The Examiner notes that Townsend, like ERIC, has a common inventor (Joseph Townsend) with the instant application. However, the publication date of Townsend (3/7/18) is outside of the 1 year grace period before the effective filing date of the subject application (8/2/21). Thus, this rejection cannot be overcome by the means discussed above with respect to ERIC. This rejection and the additional set of rejections that follow (Part 2) are made in view of the high likelihood that ERIC will be disqualified as a prior art reference by way of affidavit or declaration.
As to independent claim 1, Townsend discloses a computer-implemented image classification method (Abstract discloses that Townsend is directed to assigning labels to features represented by convolutional filters of a CNN, wherein the CNN performs an image classification task; Fig. 13 and [0043] discloses that the method is implemented by a computer) comprising: obtaining a convolutional neural network, CNN, trained to classify features in images using a training image dataset ([0023-0024] discloses obtaining a CNN 200 which outputs a classification for input images; [0004, 0007] disclose that the CNN is trained which presupposes the use of a training image dataset); extracting a logic program from the CNN, the logic program being a symbolic approximation of outputs of kernels at an extraction layer of the CNN ([0024, 0030] discloses translating the CNN into a neural-symbolic network 300 representative of the convolutional filters 20 (which read on the claimed kernels) of the CNN 200 which contributed to classification of the input images; See Fig. 8), and deriving from the logic program rules which use the kernels to explain the classification of images by the CNN ([0023-0024, 0030] discloses that knowledge extraction methods are applied to the neural-symbolic network to “extract rules which provide an explanation for the classification of the input data”; See Fig. 9); forward-propagating feature-labeled images through the logic program to obtain kernel activations at the extraction layer for features in the images; assigning to each kernel in the logic program the label ([0005-0006, 0027-0032] discloses that input images are input to the CNN 200 for classification, and the active filters 20 which contribute to the classification of the image are labeled, thus resulting in the labeled filters of Fig. 10 which include, for example, “Circle”, “Triangle”, “Cat’s head”, “tail”, and “unknown”); and applying the assigned kernel labels to the kernels in the derived rules to obtain kernel-labeled rules ([0033] discloses that the labeled filters are mapped to the extracted rules to “describe why the classification of ‘cat’ was assigned to the image input into the CNN”; see Figs. 11-12).
Townsend does not expressly disclose obtaining a feature-labeled image dataset, and a record of each feature associated with each feature-labeled image in the feature-labeled image dataset; calculating a correlation between each kernel in the logic program and each feature in the feature-labeled images using the obtained kernel activations and the features associated with the feature-labeled images or that each kernel is assigned the label of the feature with which the kernel has the highest correlation.
Zhang, like Townsend, is directed to explaining a CNN based on kernel/filter activation relationships (Abstract).

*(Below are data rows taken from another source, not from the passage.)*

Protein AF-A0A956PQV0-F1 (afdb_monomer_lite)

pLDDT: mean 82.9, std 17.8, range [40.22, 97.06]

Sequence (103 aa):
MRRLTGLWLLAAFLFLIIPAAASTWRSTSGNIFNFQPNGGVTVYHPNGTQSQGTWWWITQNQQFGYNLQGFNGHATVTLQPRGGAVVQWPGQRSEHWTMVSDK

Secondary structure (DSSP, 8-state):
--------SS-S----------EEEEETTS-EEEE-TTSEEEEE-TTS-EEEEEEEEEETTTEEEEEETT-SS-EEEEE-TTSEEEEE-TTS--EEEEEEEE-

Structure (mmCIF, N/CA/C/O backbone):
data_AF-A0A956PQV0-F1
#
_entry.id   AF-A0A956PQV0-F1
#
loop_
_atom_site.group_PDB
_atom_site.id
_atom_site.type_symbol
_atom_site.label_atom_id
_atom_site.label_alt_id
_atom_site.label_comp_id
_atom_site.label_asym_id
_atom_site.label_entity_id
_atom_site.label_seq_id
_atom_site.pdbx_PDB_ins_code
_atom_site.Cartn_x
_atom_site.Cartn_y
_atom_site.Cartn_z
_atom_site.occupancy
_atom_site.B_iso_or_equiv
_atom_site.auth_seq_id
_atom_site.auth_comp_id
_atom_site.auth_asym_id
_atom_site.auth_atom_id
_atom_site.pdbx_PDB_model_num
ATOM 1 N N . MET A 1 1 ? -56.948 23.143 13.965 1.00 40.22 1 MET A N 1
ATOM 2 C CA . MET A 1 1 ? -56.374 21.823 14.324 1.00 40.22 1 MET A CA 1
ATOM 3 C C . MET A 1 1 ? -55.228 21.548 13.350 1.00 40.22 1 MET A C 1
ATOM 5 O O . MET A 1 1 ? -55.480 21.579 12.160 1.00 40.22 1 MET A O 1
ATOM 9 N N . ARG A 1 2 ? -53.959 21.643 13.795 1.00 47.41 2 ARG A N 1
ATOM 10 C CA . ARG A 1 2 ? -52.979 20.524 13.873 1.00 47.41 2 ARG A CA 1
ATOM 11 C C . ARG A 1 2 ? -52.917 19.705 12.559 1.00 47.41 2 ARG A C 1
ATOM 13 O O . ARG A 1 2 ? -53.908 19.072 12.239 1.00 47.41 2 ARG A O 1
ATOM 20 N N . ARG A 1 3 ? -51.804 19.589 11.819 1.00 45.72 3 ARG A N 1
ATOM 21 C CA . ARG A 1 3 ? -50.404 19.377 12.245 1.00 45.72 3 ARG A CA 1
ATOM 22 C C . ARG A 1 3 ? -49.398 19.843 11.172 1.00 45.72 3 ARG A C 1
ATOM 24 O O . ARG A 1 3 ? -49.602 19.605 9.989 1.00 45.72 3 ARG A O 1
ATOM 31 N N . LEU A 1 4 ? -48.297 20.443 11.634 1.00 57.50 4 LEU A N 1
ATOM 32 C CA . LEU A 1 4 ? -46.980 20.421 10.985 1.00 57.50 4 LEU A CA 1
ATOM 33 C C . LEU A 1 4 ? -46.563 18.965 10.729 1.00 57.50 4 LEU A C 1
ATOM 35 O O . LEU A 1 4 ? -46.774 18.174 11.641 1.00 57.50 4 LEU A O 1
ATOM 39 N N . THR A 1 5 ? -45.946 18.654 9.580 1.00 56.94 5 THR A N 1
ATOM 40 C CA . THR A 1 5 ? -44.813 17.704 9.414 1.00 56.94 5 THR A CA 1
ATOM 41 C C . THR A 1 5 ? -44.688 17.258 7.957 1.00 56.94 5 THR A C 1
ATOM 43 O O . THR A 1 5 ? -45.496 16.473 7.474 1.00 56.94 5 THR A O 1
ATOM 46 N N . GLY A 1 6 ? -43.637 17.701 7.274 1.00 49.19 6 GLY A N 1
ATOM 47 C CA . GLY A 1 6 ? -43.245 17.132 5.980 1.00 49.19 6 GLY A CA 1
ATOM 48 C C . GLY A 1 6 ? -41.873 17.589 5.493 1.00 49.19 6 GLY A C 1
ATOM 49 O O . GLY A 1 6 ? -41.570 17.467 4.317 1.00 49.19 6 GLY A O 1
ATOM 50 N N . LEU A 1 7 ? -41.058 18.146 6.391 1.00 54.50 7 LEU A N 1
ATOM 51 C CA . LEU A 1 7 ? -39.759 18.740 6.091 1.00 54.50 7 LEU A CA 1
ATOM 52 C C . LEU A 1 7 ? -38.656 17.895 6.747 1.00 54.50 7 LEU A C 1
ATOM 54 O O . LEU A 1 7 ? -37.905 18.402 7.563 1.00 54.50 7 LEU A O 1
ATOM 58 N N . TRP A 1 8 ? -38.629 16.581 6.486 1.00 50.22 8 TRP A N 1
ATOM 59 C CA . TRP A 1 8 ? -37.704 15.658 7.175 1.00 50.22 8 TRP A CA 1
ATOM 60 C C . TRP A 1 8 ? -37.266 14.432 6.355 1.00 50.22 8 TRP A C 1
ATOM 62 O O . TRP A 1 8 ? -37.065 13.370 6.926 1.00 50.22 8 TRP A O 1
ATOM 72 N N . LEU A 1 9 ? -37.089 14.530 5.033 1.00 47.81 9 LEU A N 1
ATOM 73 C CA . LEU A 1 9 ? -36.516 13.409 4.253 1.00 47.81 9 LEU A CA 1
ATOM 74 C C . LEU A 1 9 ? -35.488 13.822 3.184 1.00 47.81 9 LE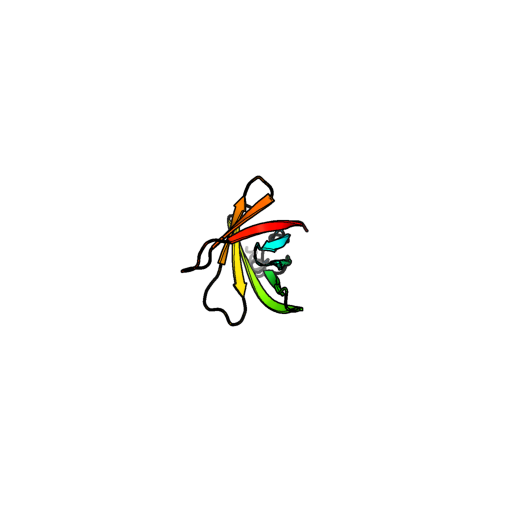U A C 1
ATOM 76 O O . LEU A 1 9 ? -35.174 13.039 2.297 1.00 47.81 9 LEU A O 1
ATOM 80 N N . LEU A 1 10 ? -34.905 15.021 3.288 1.00 47.31 10 LEU A N 1
ATOM 81 C CA . LEU A 1 10 ? -33.786 15.457 2.432 1.00 47.31 10 LEU A CA 1
ATOM 82 C C . LEU A 1 10 ? -32.481 15.668 3.225 1.00 47.31 10 LEU A C 1
ATOM 84 O O . LEU A 1 10 ? -31.657 16.504 2.878 1.00 47.31 10 LEU A O 1
ATOM 88 N N . ALA A 1 11 ? -32.302 14.923 4.319 1.00 49.47 11 ALA A N 1
ATOM 89 C CA . ALA A 1 11 ? -31.174 15.069 5.245 1.00 49.47 11 ALA A CA 1
ATOM 90 C C . ALA A 1 11 ? -30.426 13.745 5.503 1.00 49.47 11 ALA A C 1
ATOM 92 O O . ALA A 1 11 ? -29.937 13.518 6.604 1.00 49.47 11 ALA A O 1
ATOM 93 N N . ALA A 1 12 ? -30.348 12.853 4.509 1.00 47.56 12 ALA A N 1
ATOM 94 C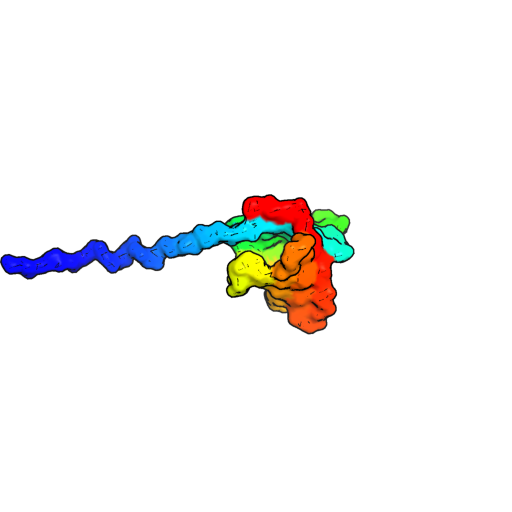 CA . ALA A 1 12 ? -29.678 11.552 4.651 1.00 47.56 12 ALA A CA 1
ATOM 95 C C . ALA A 1 12 ? -28.656 11.244 3.539 1.00 47.56 12 ALA A C 1
ATOM 97 O O . ALA A 1 12 ? -28.340 10.087 3.294 1.00 47.56 12 ALA A O 1
ATOM 98 N N . PHE A 1 13 ? -28.130 12.272 2.865 1.00 48.03 13 PHE A N 1
ATOM 99 C CA . PHE A 1 13 ? -27.017 12.137 1.911 1.00 48.03 13 PHE A CA 1
ATOM 100 C C . PHE A 1 13 ? -25.871 13.114 2.206 1.00 48.03 13 PHE A C 1
ATOM 102 O O . PHE A 1 13 ? -25.095 13.482 1.330 1.00 48.03 13 PHE A O 1
ATOM 109 N N . LEU A 1 14 ? -25.725 13.515 3.470 1.00 46.09 14 LEU A N 1
ATOM 110 C CA . LEU A 1 14 ? -24.415 13.911 3.968 1.00 46.09 14 LEU A CA 1
ATOM 111 C C . LEU A 1 14 ? -23.615 12.618 4.119 1.00 46.09 14 LEU A C 1
ATOM 113 O O . LEU A 1 14 ? -23.613 11.994 5.178 1.00 46.09 14 LEU A O 1
ATOM 117 N N . PHE A 1 15 ? -22.953 12.204 3.034 1.00 45.59 15 PHE A N 1
ATOM 118 C CA . PHE A 1 15 ? -21.694 11.486 3.173 1.00 45.59 15 PHE A CA 1
ATOM 119 C C . PHE A 1 15 ? -20.888 12.306 4.174 1.00 45.59 15 PHE A C 1
ATOM 121 O O . PHE A 1 15 ? -20.468 13.420 3.865 1.00 45.59 15 PHE A O 1
ATOM 128 N N . LEU A 1 16 ? -20.755 11.807 5.402 1.00 40.22 16 LEU A N 1
ATOM 129 C CA . LEU A 1 16 ? -19.700 12.241 6.293 1.00 40.22 16 LEU A CA 1
ATOM 130 C C . LEU A 1 16 ? -18.419 12.018 5.496 1.00 40.22 16 LEU A C 1
ATOM 132 O O . LEU A 1 16 ? -17.934 10.894 5.381 1.00 40.22 16 LEU A O 1
ATOM 136 N N . ILE A 1 17 ? -17.926 13.087 4.877 1.00 48.28 17 ILE A N 1
ATOM 137 C CA . ILE A 1 17 ? -16.591 13.159 4.313 1.00 48.28 17 ILE A CA 1
ATOM 138 C C . ILE A 1 17 ? -15.694 13.156 5.545 1.00 48.28 17 ILE A C 1
ATOM 140 O O . ILE A 1 17 ? -15.275 14.200 6.034 1.00 48.28 17 ILE A O 1
ATOM 144 N N . ILE A 1 18 ? -15.511 11.976 6.140 1.00 49.38 18 ILE A N 1
ATOM 145 C CA . ILE A 1 18 ? -14.479 11.773 7.141 1.00 49.38 18 ILE A CA 1
ATOM 146 C C . ILE A 1 18 ? -13.200 12.098 6.376 1.00 49.38 18 ILE A C 1
ATOM 148 O O . ILE A 1 18 ? -12.959 11.446 5.356 1.00 49.38 18 ILE A O 1
ATOM 152 N N . PRO A 1 19 ? -12.425 13.121 6.774 1.00 48.22 19 PRO A N 1
ATOM 153 C CA . PRO A 1 19 ? -11.162 13.408 6.121 1.00 48.22 19 PRO A CA 1
ATOM 154 C C . PRO A 1 19 ? -10.305 12.153 6.261 1.00 48.22 19 PRO A C 1
ATOM 156 O O . PRO A 1 19 ? -9.814 11.823 7.340 1.00 48.22 19 PRO A O 1
ATOM 159 N N . ALA A 1 20 ? -10.219 11.380 5.183 1.00 56.56 20 ALA A N 1
ATOM 160 C CA . ALA A 1 20 ? -9.394 10.200 5.143 1.00 56.56 20 ALA A CA 1
ATOM 161 C C . ALA A 1 20 ? -7.962 10.733 5.157 1.00 56.56 20 ALA A C 1
ATOM 163 O O . ALA A 1 20 ? -7.549 11.338 4.171 1.00 56.56 20 ALA A O 1
ATOM 164 N N . ALA A 1 21 ? -7.267 10.606 6.297 1.00 67.94 21 ALA A N 1
ATOM 165 C CA . ALA A 1 21 ? -5.922 11.148 6.478 1.00 67.94 21 ALA A CA 1
ATOM 166 C C . ALA A 1 21 ? -5.003 10.599 5.379 1.00 67.94 21 ALA A C 1
ATOM 168 O O . ALA A 1 21 ? -4.585 9.438 5.392 1.00 67.94 21 ALA A O 1
ATOM 169 N N . ALA A 1 22 ? -4.806 11.429 4.362 1.00 80.69 22 ALA A N 1
ATOM 170 C CA . ALA A 1 22 ? -4.087 11.096 3.158 1.00 80.69 22 ALA A CA 1
ATOM 171 C C . ALA A 1 22 ? -2.600 11.066 3.486 1.00 80.69 22 ALA A C 1
ATOM 173 O O . ALA A 1 22 ? -2.107 11.815 4.324 1.00 80.69 22 ALA A O 1
ATOM 174 N N . SER A 1 23 ? -1.869 10.157 2.862 1.00 89.62 23 SER A N 1
ATOM 175 C CA . SER A 1 23 ? -0.460 9.969 3.181 1.00 89.62 23 SER A CA 1
ATOM 176 C C . SER A 1 23 ? 0.282 9.384 1.997 1.00 89.62 23 SER A C 1
ATOM 178 O O . SER A 1 23 ? -0.298 8.758 1.105 1.00 89.62 23 SER A O 1
ATOM 180 N N . THR A 1 24 ? 1.586 9.613 1.987 1.00 93.88 24 THR A N 1
ATOM 181 C CA . THR A 1 24 ? 2.498 9.048 1.004 1.00 93.88 24 THR A CA 1
ATOM 182 C C . THR A 1 24 ? 3.388 8.030 1.695 1.00 93.88 24 THR A C 1
ATOM 184 O O . THR A 1 24 ? 4.023 8.343 2.700 1.00 93.88 24 THR A O 1
ATOM 187 N N . TRP A 1 25 ? 3.467 6.823 1.143 1.00 94.75 25 TRP A N 1
ATOM 188 C CA . TRP A 1 25 ? 4.261 5.722 1.685 1.00 94.75 25 TRP A CA 1
ATOM 189 C C . TRP A 1 25 ? 5.243 5.200 0.654 1.00 94.75 25 TRP A C 1
ATOM 191 O O . TRP A 1 25 ? 4.946 5.152 -0.538 1.00 94.75 25 TRP A O 1
ATOM 201 N N . ARG A 1 26 ? 6.405 4.754 1.120 1.00 95.06 26 ARG A N 1
ATOM 202 C CA . ARG A 1 26 ? 7.395 4.063 0.300 1.00 95.06 26 ARG A CA 1
ATOM 203 C C . ARG A 1 26 ? 7.522 2.619 0.756 1.00 95.06 26 ARG A C 1
ATOM 205 O O . ARG A 1 26 ? 7.795 2.361 1.925 1.00 95.06 26 ARG A O 1
ATOM 212 N N . SER A 1 27 ? 7.363 1.699 -0.184 1.00 94.31 27 SER A N 1
ATOM 213 C CA . SER A 1 27 ? 7.609 0.270 0.030 1.00 94.31 27 SER A CA 1
ATOM 214 C C . SER A 1 27 ? 9.097 -0.076 -0.021 1.00 94.31 27 SER A C 1
ATOM 216 O O . SER A 1 27 ? 9.897 0.638 -0.632 1.00 94.31 27 SER A O 1
ATOM 218 N N . THR A 1 28 ? 9.468 -1.217 0.563 1.00 92.19 28 THR A N 1
ATOM 219 C CA . THR A 1 28 ? 10.821 -1.793 0.460 1.00 92.19 28 THR A CA 1
ATOM 220 C C . THR A 1 28 ? 11.240 -2.093 -0.979 1.00 92.19 28 THR A C 1
ATOM 222 O O . THR A 1 28 ? 12.423 -2.004 -1.293 1.00 92.19 28 THR A O 1
ATOM 225 N N . SER A 1 29 ? 10.288 -2.396 -1.866 1.00 90.31 29 SER A N 1
ATOM 226 C CA . SER A 1 29 ? 10.520 -2.603 -3.303 1.00 90.31 29 SER A CA 1
ATOM 227 C C . SER A 1 29 ? 10.687 -1.296 -4.091 1.00 90.31 29 SER A C 1
ATOM 229 O O . SER A 1 29 ? 10.971 -1.323 -5.286 1.00 90.31 29 SER A O 1
ATOM 231 N N . GLY A 1 30 ? 10.547 -0.140 -3.435 1.00 91.69 30 GLY A N 1
ATOM 232 C CA . GLY A 1 30 ? 10.771 1.176 -4.029 1.00 91.69 30 GLY A CA 1
ATOM 233 C C . GLY A 1 30 ? 9.539 1.813 -4.669 1.00 91.69 30 GLY A C 1
ATOM 234 O O . GLY A 1 30 ? 9.642 2.945 -5.134 1.00 91.69 30 GLY A O 1
ATOM 235 N N . ASN A 1 31 ? 8.377 1.153 -4.655 1.00 95.56 31 ASN A N 1
ATOM 236 C CA . ASN A 1 31 ? 7.122 1.778 -5.077 1.00 95.56 31 ASN A CA 1
ATOM 237 C C . ASN A 1 31 ? 6.710 2.886 -4.098 1.00 95.56 31 ASN A C 1
ATOM 239 O O . ASN A 1 31 ? 6.861 2.718 -2.880 1.00 95.56 31 ASN A O 1
ATOM 2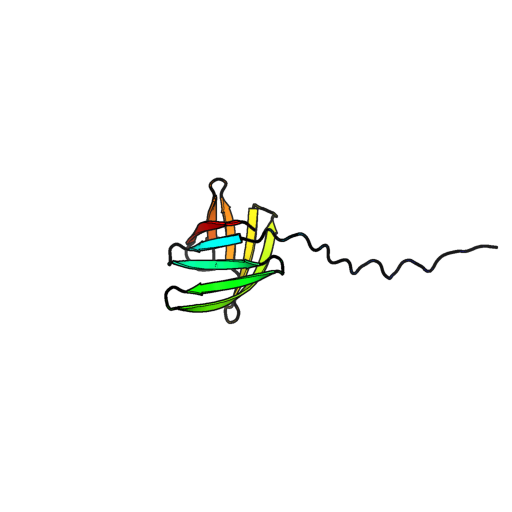43 N N . ILE A 1 32 ? 6.143 3.971 -4.628 1.00 96.69 32 ILE A N 1
ATOM 244 C CA . ILE A 1 32 ? 5.579 5.082 -3.852 1.00 96.69 32 ILE A CA 1
ATOM 245 C C . ILE A 1 32 ? 4.057 5.045 -3.970 1.00 96.69 32 ILE A C 1
ATOM 247 O O . ILE A 1 32 ? 3.521 5.137 -5.069 1.00 96.69 32 ILE A O 1
ATOM 251 N N . PHE A 1 33 ? 3.370 4.950 -2.838 1.00 96.38 33 PHE A N 1
ATOM 252 C CA . PHE A 1 33 ? 1.916 4.938 -2.734 1.00 96.38 33 PHE A CA 1
ATOM 253 C C . PHE A 1 33 ? 1.442 6.303 -2.259 1.00 96.38 33 PHE A C 1
ATOM 255 O O . PHE A 1 33 ? 1.788 6.729 -1.162 1.00 96.38 33 PHE A O 1
ATOM 262 N N . ASN A 1 34 ? 0.655 6.985 -3.081 1.00 95.56 34 ASN A N 1
ATOM 263 C CA . ASN A 1 34 ? 0.071 8.284 -2.784 1.00 95.56 34 ASN A CA 1
ATOM 264 C C . ASN A 1 34 ? -1.434 8.112 -2.557 1.00 95.56 34 ASN A C 1
ATOM 266 O O . ASN A 1 34 ? -2.199 7.988 -3.520 1.00 95.56 34 ASN A O 1
ATOM 270 N N . PHE A 1 35 ? -1.843 8.087 -1.290 1.00 94.50 35 PHE A N 1
ATOM 271 C CA . PHE A 1 35 ? -3.242 8.011 -0.879 1.00 94.50 35 PHE A CA 1
ATOM 272 C C . PHE A 1 35 ? -3.840 9.414 -0.829 1.00 94.50 35 PHE A C 1
ATOM 274 O O . PHE A 1 35 ? -3.221 10.348 -0.320 1.00 94.50 35 PHE A O 1
ATOM 281 N N . GLN A 1 36 ? -5.036 9.573 -1.385 1.00 93.06 36 GLN A N 1
ATOM 282 C CA . GLN A 1 36 ? -5.704 10.859 -1.566 1.00 93.06 36 GLN A CA 1
ATOM 283 C C . GLN A 1 36 ? -6.964 10.944 -0.689 1.00 93.06 36 GLN A C 1
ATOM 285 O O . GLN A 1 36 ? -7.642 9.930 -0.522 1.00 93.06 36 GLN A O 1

Zhang represents patterns in a CNN as an explanatory graph (similar to Townsend’s neural-symbolic network), wherein each node is tested to see whether it consistently represents the same object part across different images (Section entitled “Experiment 2: Semantic interpretability of patterns”). In particular, based on an image set I input to the CNN, N activation peaks are detected, some of which represent common parts of the object – or peak patterns – while some correspond to noise (Section entitled “Algorithm”). Image regions are drawn around each peak pattern, and human users evaluate and annotate the semantic purity of each pattern – i.e., whether each peak pattern described the same object part (Fig. 8). The top-D nodes are assigned the corresponding semantic labels for the filters, and as such, the explanatory graph is semantically labeled (Section entitled “Experiment 2: Semantic interpretability of patterns” and Fig. 10).
It would have been obvious to one of ordinary skill in the art before the effective filing date of the claimed invention to modify Townsend to obtain an image set representing common object parts and to feed the image dataset through the CNN to calculate a semantic purity (claimed “correlation”) between each kernel D and the corresponding object parts (claimed “features”) such that the labels in the explanatory graph are assigned according to the top scores, as taught by Zhang, to arrive at the claimed invention discussed above. Such a modification is the result of combining prior art elements according to known methods to yield predictable results. More specifically, Townsend’s kernel labeling as modified by Zhang’s kernel/pattern labeling based on a calculated correlation between the kernel and a semantic part can yield a predictable result of semantically labeling kernels in an explanation graph of a CNN since both references teach the same. Thus, a person of ordinary skill would have appreciated including in Townsend’s kernel labeling the ability to select a part label having a highest correlation with the kernel, as taught by Zhang, since the claimed invention is merely a combination of old elements, and in the combination each element merely would have performed the same function as it did separately, and one of ordinary skill in the art would have recognized that the results of the combination were predictable.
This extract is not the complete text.